Geoengineering

Twitter 2015-09 technology active Updated 2026-02-23
Late 2010s Notable 35 million+ lifetime posts

First documented in September 2015 on Twitter. Currently active and in regular use across social platforms since 2015.

Also known as: ClimateEngineeringSolarGeoengineeringSRMStratosphericAerosolInjection

Geoengineering—deliberately manipulating Earth’s climate systems to counteract warming—represents humanity’s most hubristic and desperate climate proposal. The hashtag split between Solar Radiation Management (SRM, reflecting sunlight to cool Earth, e.g., stratospheric aerosol injection) and Carbon Dioxide Removal (CDR, removing CO2 from atmosphere). While CDR gained acceptance (reforestation, direct air capture), SRM remained controversial—a “Plan B” that terrified many scientists as much as it intrigued others. By 2020, no large-scale SRM deployment occurred, but research and modeling accelerated.

The Volcano Mimicry

SRM’s most discussed approach: injecting sulfur dioxide into the stratosphere to create reflective aerosol layer, mimicking volcanic eruptions (Mount Pinatubo 1991 cooled Earth 0.5°C for two years). Theoretically cheap ($1-10 billion/year to offset warming), fast-acting (months to cool), and technically feasible (high-altitude planes or balloons). The hashtag’s terrifying simplicity: one medium-sized nation could unilaterally cool Earth—no global consensus needed. But side effects included disrupted monsoons, ozone depletion, and “termination shock” (if stopped abruptly, warming rebounds rapidly).
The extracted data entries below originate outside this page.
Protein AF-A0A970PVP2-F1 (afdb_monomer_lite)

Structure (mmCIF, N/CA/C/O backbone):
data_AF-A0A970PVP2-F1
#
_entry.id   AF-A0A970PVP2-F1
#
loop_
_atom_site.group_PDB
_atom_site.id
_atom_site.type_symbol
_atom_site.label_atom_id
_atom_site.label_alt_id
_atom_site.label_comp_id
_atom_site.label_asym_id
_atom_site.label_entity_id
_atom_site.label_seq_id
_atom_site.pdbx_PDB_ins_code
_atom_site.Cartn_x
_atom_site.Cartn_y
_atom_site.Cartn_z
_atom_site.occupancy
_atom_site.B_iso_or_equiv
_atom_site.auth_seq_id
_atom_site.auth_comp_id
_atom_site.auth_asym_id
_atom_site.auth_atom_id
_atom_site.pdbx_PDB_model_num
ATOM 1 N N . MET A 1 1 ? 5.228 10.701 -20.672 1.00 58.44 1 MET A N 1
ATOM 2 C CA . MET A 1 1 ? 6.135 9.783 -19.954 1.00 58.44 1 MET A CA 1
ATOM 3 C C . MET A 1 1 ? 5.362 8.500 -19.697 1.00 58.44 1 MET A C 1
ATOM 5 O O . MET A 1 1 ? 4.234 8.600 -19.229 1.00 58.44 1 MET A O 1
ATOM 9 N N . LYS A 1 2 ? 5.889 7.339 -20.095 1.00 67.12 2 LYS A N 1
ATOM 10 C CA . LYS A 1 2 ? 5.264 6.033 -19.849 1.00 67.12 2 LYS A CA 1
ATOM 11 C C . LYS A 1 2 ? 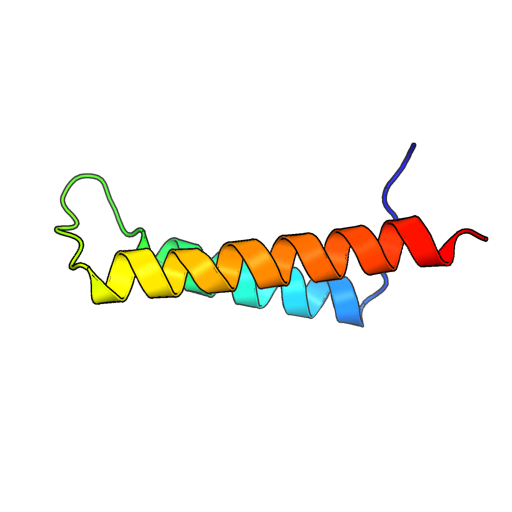6.107 5.339 -18.783 1.00 67.12 2 LYS A C 1
ATOM 13 O O . LYS A 1 2 ? 7.313 5.239 -18.964 1.00 67.12 2 LYS A O 1
ATOM 18 N N . LEU A 1 3 ? 5.486 4.950 -17.675 1.00 75.44 3 LEU A N 1
ATOM 19 C CA . LEU A 1 3 ? 6.143 4.172 -16.630 1.00 75.44 3 LEU A CA 1
ATOM 20 C C . LEU A 1 3 ? 6.237 2.724 -17.122 1.00 75.44 3 LEU A C 1
ATOM 22 O O . LEU A 1 3 ? 5.203 2.113 -17.401 1.00 75.44 3 LEU A O 1
ATOM 26 N N . GLU A 1 4 ? 7.449 2.200 -17.267 1.00 81.50 4 GLU A N 1
ATOM 27 C CA . GLU A 1 4 ? 7.668 0.782 -17.549 1.00 81.50 4 GLU A CA 1
ATOM 28 C C . GLU A 1 4 ? 8.192 0.118 -16.284 1.00 8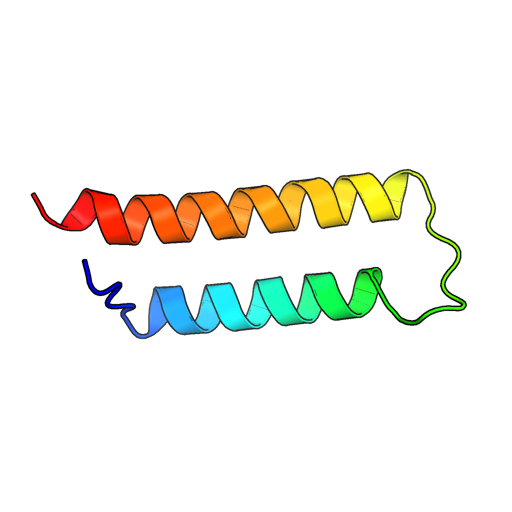1.50 4 GLU A C 1
ATOM 30 O O . GLU A 1 4 ? 9.228 0.499 -15.750 1.00 81.50 4 GLU A O 1
ATOM 35 N N . LEU A 1 5 ? 7.415 -0.835 -15.776 1.00 84.31 5 LEU A N 1
ATOM 36 C CA . LEU A 1 5 ? 7.766 -1.623 -14.606 1.00 84.31 5 LEU A CA 1
ATOM 37 C C . LEU A 1 5 ? 8.349 -2.943 -15.092 1.00 84.31 5 LEU A C 1
ATOM 39 O O . LEU A 1 5 ? 7.715 -3.639 -15.891 1.00 84.31 5 LEU A O 1
ATOM 43 N N . ASP A 1 6 ? 9.525 -3.308 -14.593 1.00 90.12 6 ASP A N 1
ATOM 44 C CA . ASP A 1 6 ? 9.974 -4.690 -14.709 1.00 90.12 6 ASP A CA 1
ATOM 45 C C . ASP A 1 6 ? 9.123 -5.622 -13.823 1.00 90.12 6 ASP A C 1
ATOM 47 O O . ASP A 1 6 ? 8.244 -5.204 -13.060 1.00 90.12 6 ASP A O 1
ATOM 51 N N . SER A 1 7 ? 9.373 -6.924 -13.954 1.00 91.88 7 SER A N 1
ATOM 52 C CA . SER A 1 7 ? 8.609 -7.946 -13.234 1.00 91.88 7 SER A CA 1
ATOM 53 C C . SER A 1 7 ? 8.773 -7.861 -11.714 1.00 91.88 7 SER A C 1
ATOM 55 O O . SER A 1 7 ? 7.833 -8.189 -10.995 1.00 91.88 7 SER A O 1
ATOM 57 N N . GLU A 1 8 ? 9.925 -7.413 -11.212 1.00 94.44 8 GLU A N 1
ATOM 58 C CA . GLU A 1 8 ? 10.187 -7.324 -9.775 1.00 94.44 8 GLU A CA 1
ATOM 59 C C . GLU A 1 8 ? 9.430 -6.144 -9.158 1.00 94.44 8 GLU A C 1
ATOM 61 O O . GLU A 1 8 ? 8.692 -6.318 -8.182 1.00 94.44 8 GLU A O 1
ATOM 66 N N . HIS A 1 9 ? 9.544 -4.959 -9.759 1.00 94.25 9 HIS A N 1
ATOM 67 C CA . HIS A 1 9 ? 8.839 -3.764 -9.303 1.00 94.25 9 HIS A CA 1
ATOM 68 C C . HIS A 1 9 ? 7.321 -3.929 -9.406 1.00 94.25 9 HIS A C 1
ATOM 70 O O . HIS A 1 9 ? 6.596 -3.529 -8.493 1.00 94.25 9 HIS A O 1
ATOM 76 N N . TYR A 1 10 ? 6.826 -4.576 -10.468 1.00 93.38 10 TYR A N 1
ATOM 77 C CA . TYR A 1 10 ? 5.402 -4.883 -10.604 1.00 93.38 10 TYR A CA 1
ATOM 78 C C . TYR A 1 10 ? 4.885 -5.779 -9.467 1.00 93.38 10 TYR A C 1
ATOM 80 O O . TYR A 1 10 ? 3.852 -5.470 -8.869 1.00 93.38 10 TYR A O 1
ATOM 88 N N . VAL A 1 11 ? 5.598 -6.866 -9.144 1.00 95.75 11 VAL A N 1
ATOM 89 C CA . VAL A 1 11 ? 5.202 -7.783 -8.061 1.00 95.75 11 VAL A CA 1
ATOM 90 C C . VAL A 1 11 ? 5.181 -7.056 -6.716 1.00 95.75 11 VAL A C 1
ATOM 92 O O . VAL A 1 11 ? 4.173 -7.129 -6.013 1.00 95.75 1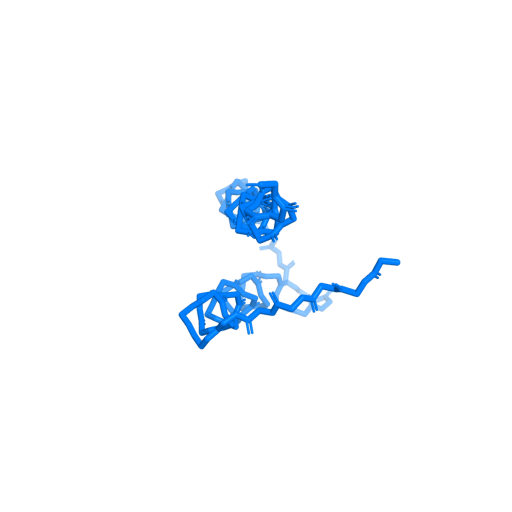1 VAL A O 1
ATOM 95 N N . LYS A 1 12 ? 6.223 -6.275 -6.400 1.00 96.44 12 LYS A N 1
ATOM 96 C CA . LYS A 1 12 ? 6.287 -5.492 -5.153 1.00 96.44 12 LYS A CA 1
ATOM 97 C C . LYS A 1 12 ? 5.145 -4.481 -5.041 1.00 96.44 12 LYS A C 1
ATOM 99 O O . LYS A 1 12 ? 4.498 -4.395 -4.000 1.00 96.44 12 LYS A O 1
ATOM 104 N N . LEU A 1 13 ? 4.854 -3.737 -6.112 1.00 96.38 13 LEU A N 1
ATOM 105 C CA . LEU A 1 13 ? 3.740 -2.782 -6.126 1.00 96.38 13 LEU A CA 1
ATOM 106 C C . LEU A 1 13 ? 2.392 -3.476 -5.920 1.00 96.38 13 LEU A C 1
ATOM 108 O O . LEU A 1 13 ? 1.538 -2.958 -5.196 1.00 96.38 13 LEU A O 1
ATOM 112 N N . LEU A 1 14 ? 2.198 -4.650 -6.523 1.00 96.88 14 LEU A N 1
ATOM 113 C CA . LEU A 1 14 ? 0.973 -5.426 -6.358 1.00 96.88 14 LEU A CA 1
ATOM 114 C C . LEU A 1 14 ? 0.793 -5.901 -4.909 1.00 96.88 14 LEU A C 1
ATOM 116 O O . LEU A 1 14 ? -0.321 -5.842 -4.386 1.00 96.88 14 LEU A O 1
ATOM 120 N N . GLU A 1 15 ? 1.862 -6.364 -4.262 1.00 98.06 15 GLU A N 1
ATOM 121 C CA . GLU A 1 15 ? 1.849 -6.797 -2.859 1.00 98.06 15 GLU A CA 1
ATOM 122 C C . GLU A 1 15 ? 1.549 -5.637 -1.906 1.00 98.06 15 GLU A C 1
ATOM 124 O O . GLU A 1 15 ? 0.618 -5.735 -1.106 1.00 98.06 15 GLU A O 1
ATOM 129 N N . LEU A 1 16 ? 2.249 -4.509 -2.059 1.00 98.31 16 LEU A N 1
ATOM 130 C CA . LEU A 1 16 ? 2.034 -3.307 -1.248 1.00 98.31 16 LEU A CA 1
ATOM 131 C C . LEU A 1 16 ? 0.616 -2.754 -1.409 1.00 98.31 16 LEU A C 1
ATOM 133 O O . LEU A 1 16 ? -0.027 -2.385 -0.430 1.00 98.31 16 LEU A O 1
ATOM 137 N N . THR A 1 17 ? 0.090 -2.741 -2.636 1.00 96.88 17 THR A N 1
ATOM 138 C CA . THR A 1 17 ? -1.278 -2.268 -2.893 1.00 96.88 17 THR A CA 1
ATOM 139 C C . THR A 1 17 ? -2.311 -3.182 -2.232 1.00 96.88 17 THR A C 1
ATOM 141 O O . THR A 1 17 ? -3.267 -2.693 -1.634 1.00 96.88 17 THR A O 1
ATOM 144 N N . LYS A 1 18 ? -2.114 -4.507 -2.281 1.00 97.81 18 LYS A N 1
ATOM 145 C CA . LYS A 1 18 ? -2.985 -5.465 -1.579 1.00 97.81 18 LYS A CA 1
ATOM 146 C C . LYS A 1 18 ? -2.933 -5.277 -0.067 1.00 97.81 18 LYS A C 1
ATOM 148 O O . LYS A 1 18 ? -3.979 -5.306 0.576 1.00 97.81 18 LYS A O 1
ATOM 153 N N . GLU A 1 19 ? -1.741 -5.078 0.491 1.00 97.75 19 GLU A N 1
ATOM 154 C CA . GLU A 1 19 ? -1.578 -4.820 1.919 1.00 97.75 19 GLU A CA 1
ATOM 155 C C . GLU A 1 19 ? -2.277 -3.519 2.329 1.00 97.75 19 GLU A C 1
ATOM 157 O O . GLU A 1 19 ? -3.046 -3.520 3.290 1.00 97.75 19 GLU A O 1
ATOM 162 N N . PHE A 1 20 ? -2.097 -2.443 1.556 1.00 97.69 20 PHE A N 1
ATOM 163 C CA . PHE A 1 20 ? -2.799 -1.180 1.771 1.00 97.69 20 PHE A CA 1
ATOM 164 C C . PHE A 1 20 ? -4.315 -1.385 1.770 1.00 97.69 20 PHE A C 1
ATOM 166 O O . PHE A 1 20 ? -4.986 -0.989 2.718 1.00 97.69 20 PHE A O 1
ATOM 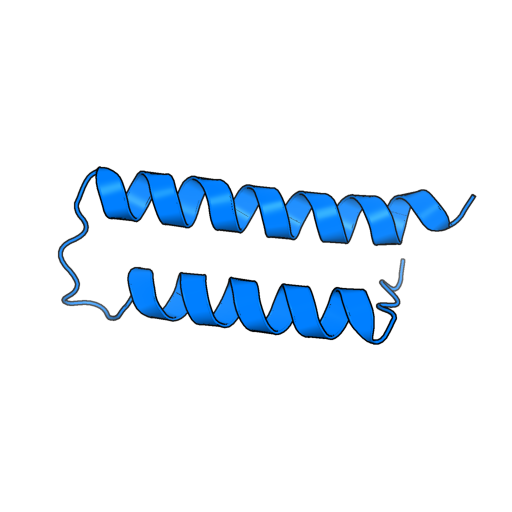173 N N . SER A 1 21 ? -4.864 -2.038 0.738 1.00 95.88 21 SER A N 1
ATOM 174 C CA . SER A 1 21 ? -6.305 -2.295 0.639 1.00 95.88 21 SER A CA 1
ATOM 175 C C . SER A 1 21 ? -6.831 -3.146 1.794 1.00 95.88 21 SER A C 1
ATOM 177 O O . SER A 1 21 ? -7.946 -2.915 2.250 1.00 95.88 21 SER A O 1
ATOM 179 N N . SER A 1 22 ? -6.037 -4.093 2.300 1.00 96.56 22 SER A N 1
ATOM 180 C CA . SER A 1 22 ? -6.418 -4.907 3.457 1.00 96.56 22 SER A CA 1
ATOM 181 C C . SER A 1 22 ? -6.520 -4.100 4.753 1.00 96.56 22 SER A C 1
ATOM 183 O O . SER A 1 22 ? -7.290 -4.491 5.624 1.00 96.56 22 SER A O 1
ATOM 185 N N . ILE A 1 23 ? -5.734 -3.030 4.904 1.00 95.81 23 ILE A N 1
ATOM 186 C CA . ILE A 1 23 ? -5.770 -2.151 6.084 1.00 95.81 23 ILE A CA 1
ATOM 187 C C . ILE A 1 23 ? -6.848 -1.079 5.915 1.00 95.81 23 ILE A C 1
ATOM 189 O O . ILE A 1 23 ? -7.599 -0.804 6.847 1.00 95.81 23 ILE A O 1
ATOM 193 N N . TYR A 1 24 ? -6.939 -0.491 4.719 1.00 95.25 24 TYR A N 1
ATOM 194 C CA . TYR A 1 24 ? -7.958 0.500 4.387 1.00 95.25 24 TYR A CA 1
ATOM 195 C C . TYR A 1 24 ? -9.362 -0.079 4.580 1.00 95.25 24 TYR A C 1
ATOM 197 O O . TYR A 1 24 ? -10.219 0.587 5.151 1.00 95.25 24 TYR A O 1
ATOM 205 N N . GLY A 1 25 ? -9.564 -1.335 4.173 1.00 92.25 25 GLY A N 1
ATOM 206 C CA . GLY A 1 25 ? -10.811 -2.051 4.389 1.00 92.25 25 GLY A CA 1
ATOM 207 C C . GLY A 1 25 ? -11.961 -1.452 3.584 1.00 92.25 25 GLY A C 1
ATOM 208 O O . GLY A 1 25 ? -11.835 -1.194 2.385 1.00 92.25 25 GLY A O 1
ATOM 209 N N . ASP A 1 26 ? -13.096 -1.269 4.244 1.00 92.31 26 ASP A N 1
ATOM 210 C CA . ASP A 1 26 ? -14.326 -0.729 3.677 1.00 92.31 26 ASP A CA 1
ATOM 211 C C . ASP A 1 26 ? -14.818 0.518 4.430 1.00 92.31 26 ASP A C 1
ATOM 213 O O . ASP A 1 26 ? -14.185 1.039 5.346 1.00 92.31 26 AS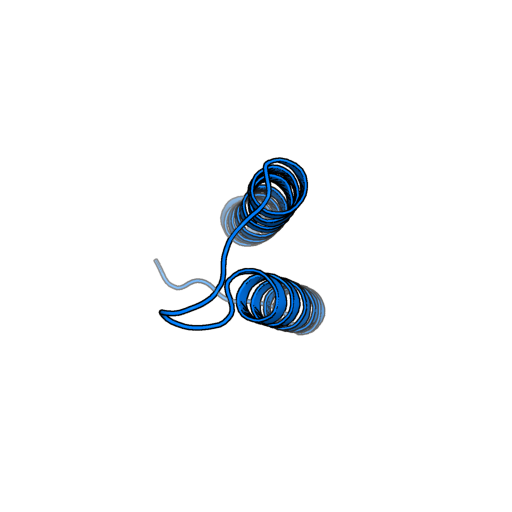P A O 1
ATOM 217 N N . ASN A 1 27 ? -16.002 0.992 4.049 1.00 82.06 27 ASN A N 1
ATOM 218 C CA . ASN A 1 27 ? -16.624 2.206 4.572 1.00 82.06 27 ASN A CA 1
ATOM 219 C C . ASN A 1 27 ? -16.977 2.132 6.075 1.00 82.06 27 ASN A C 1
ATOM 221 O O . ASN A 1 27 ? -17.431 3.131 6.630 1.00 82.06 27 ASN A O 1
ATOM 225 N N . GLN A 1 28 ? -16.859 0.957 6.701 1.00 92.38 28 GLN A N 1
ATOM 226 C CA . GLN A 1 28 ? -17.142 0.707 8.117 1.00 92.38 28 GLN A CA 1
ATOM 227 C C . GLN A 1 28 ? -15.866 0.424 8.920 1.00 92.38 28 GLN A C 1
ATOM 229 O O . GLN A 1 28 ? -15.946 0.100 10.104 1.00 92.38 28 GLN A O 1
ATOM 234 N N . THR A 1 29 ? -14.694 0.509 8.291 1.00 92.81 29 THR A N 1
ATOM 235 C CA . THR A 1 29 ? -13.427 0.211 8.953 1.00 92.81 29 THR A CA 1
ATOM 236 C C . THR A 1 29 ? -13.029 1.358 9.880 1.00 92.81 29 THR A C 1
ATOM 238 O O . THR A 1 29 ? -12.729 2.464 9.433 1.00 92.81 29 THR A O 1
ATOM 241 N N . ASP A 1 30 ? -13.001 1.079 11.184 1.00 94.81 30 ASP A N 1
ATOM 242 C CA . ASP A 1 30 ? -12.456 1.989 12.191 1.00 94.81 30 ASP A CA 1
ATOM 243 C C . ASP A 1 30 ? -10.930 1.861 12.232 1.00 94.81 30 ASP A C 1
ATOM 245 O O . ASP A 1 30 ? -10.383 0.869 12.721 1.00 94.81 30 ASP A O 1
ATOM 249 N N . TRP A 1 31 ? -10.226 2.876 11.732 1.00 96.00 31 TRP A N 1
ATOM 250 C CA . TRP A 1 31 ? -8.765 2.887 11.746 1.00 96.00 31 TRP A CA 1
ATOM 251 C C . TRP A 1 31 ? -8.201 3.330 13.090 1.00 96.00 31 TRP A C 1
ATOM 253 O O . TRP A 1 31 ? -8.567 4.369 13.648 1.00 96.00 31 TRP A O 1
ATOM 263 N N . THR A 1 32 ? -7.207 2.590 13.565 1.00 97.00 32 THR A N 1
ATOM 264 C CA . THR A 1 32 ? -6.347 3.037 14.657 1.00 97.00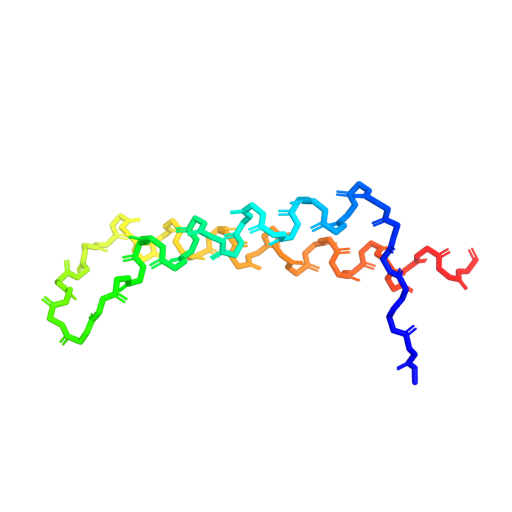 32 THR A CA 1
ATOM 265 C C . THR A 1 32 ? -5.223 3.935 14.136 1.00 97.00 32 THR A C 1
ATOM 267 O O . THR A 1 32 ? -4.889 3.949 12.950 1.00 97.00 32 THR A O 1
ATOM 270 N N . LEU A 1 33 ? -4.553 4.651 15.046 1.00 96.38 33 LEU A N 1
ATOM 271 C CA . LEU A 1 33 ? -3.331 5.390 14.708 1.00 96.38 33 LEU A CA 1
ATOM 272 C C . LEU A 1 33 ? -2.237 4.469 14.133 1.00 96.38 33 LEU A C 1
ATOM 274 O O . LEU A 1 33 ? -1.455 4.895 13.286 1.00 96.38 33 LEU A O 1
ATOM 278 N N . PHE A 1 34 ? -2.184 3.209 14.578 1.00 97.12 34 PHE A N 1
ATOM 279 C CA . PHE A 1 34 ? -1.245 2.221 14.051 1.00 97.12 34 PHE A CA 1
ATOM 280 C C . PHE A 1 34 ? -1.554 1.880 12.587 1.00 97.12 34 PHE A C 1
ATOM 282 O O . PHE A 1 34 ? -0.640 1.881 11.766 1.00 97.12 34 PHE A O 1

Moral Hazard and Fossil Fuel Delay

The hashtag’s fiercest debate: Does geoengineering research reduce pressure to cut emissions? If we have a backup plan, will we take mitigation less seriously? ExxonMobil funding geoengineering research sparked outrage—was this fossil fuel industry’s exit strategy, continuing extraction while planning to geoengineer consequences? Critics called it the ultimate hubris: breaking climate system, then trying to fix it with another massive intervention. Proponents countered that researching geoengineering wasn’t endorsing deployment—we need to understand options if we face climate catastrophe.

Governance Nightmare

Who decides whether to geoengineer? What’s the target temperature? Cooling benefits some regions while harming others (SRM might reduce precipitation in Sahel). Could geoengineering spark wars? If India suffered drought after China deployed SRM, is that act of war? The hashtag exposed governance void—no international framework existed. The 2019 UN Environment Assembly couldn’t agree on even assessing geoengineering. Without governance, rogue actors (desperate island nations, billionaire tech bros) might deploy unilaterally.

Last Resort or False Hope?

By 2020, mainstream climate scientists grudgingly accepted researching SRM as insurance policy—we might need it if tipping points cascade. However, consensus remained: geoengineering doesn’t replace emissions cuts; it might briefly delay catastrophe while we decarbonize. The hashtag’s sobering view: discussing geoengineering acknowledges we’re failing at mitigation. It’s Plan B when Plan A (cut emissions) and Plan A+ (carbon removal) prove insufficient. The fact we’re seriously researching reflects how dire our trajectory is.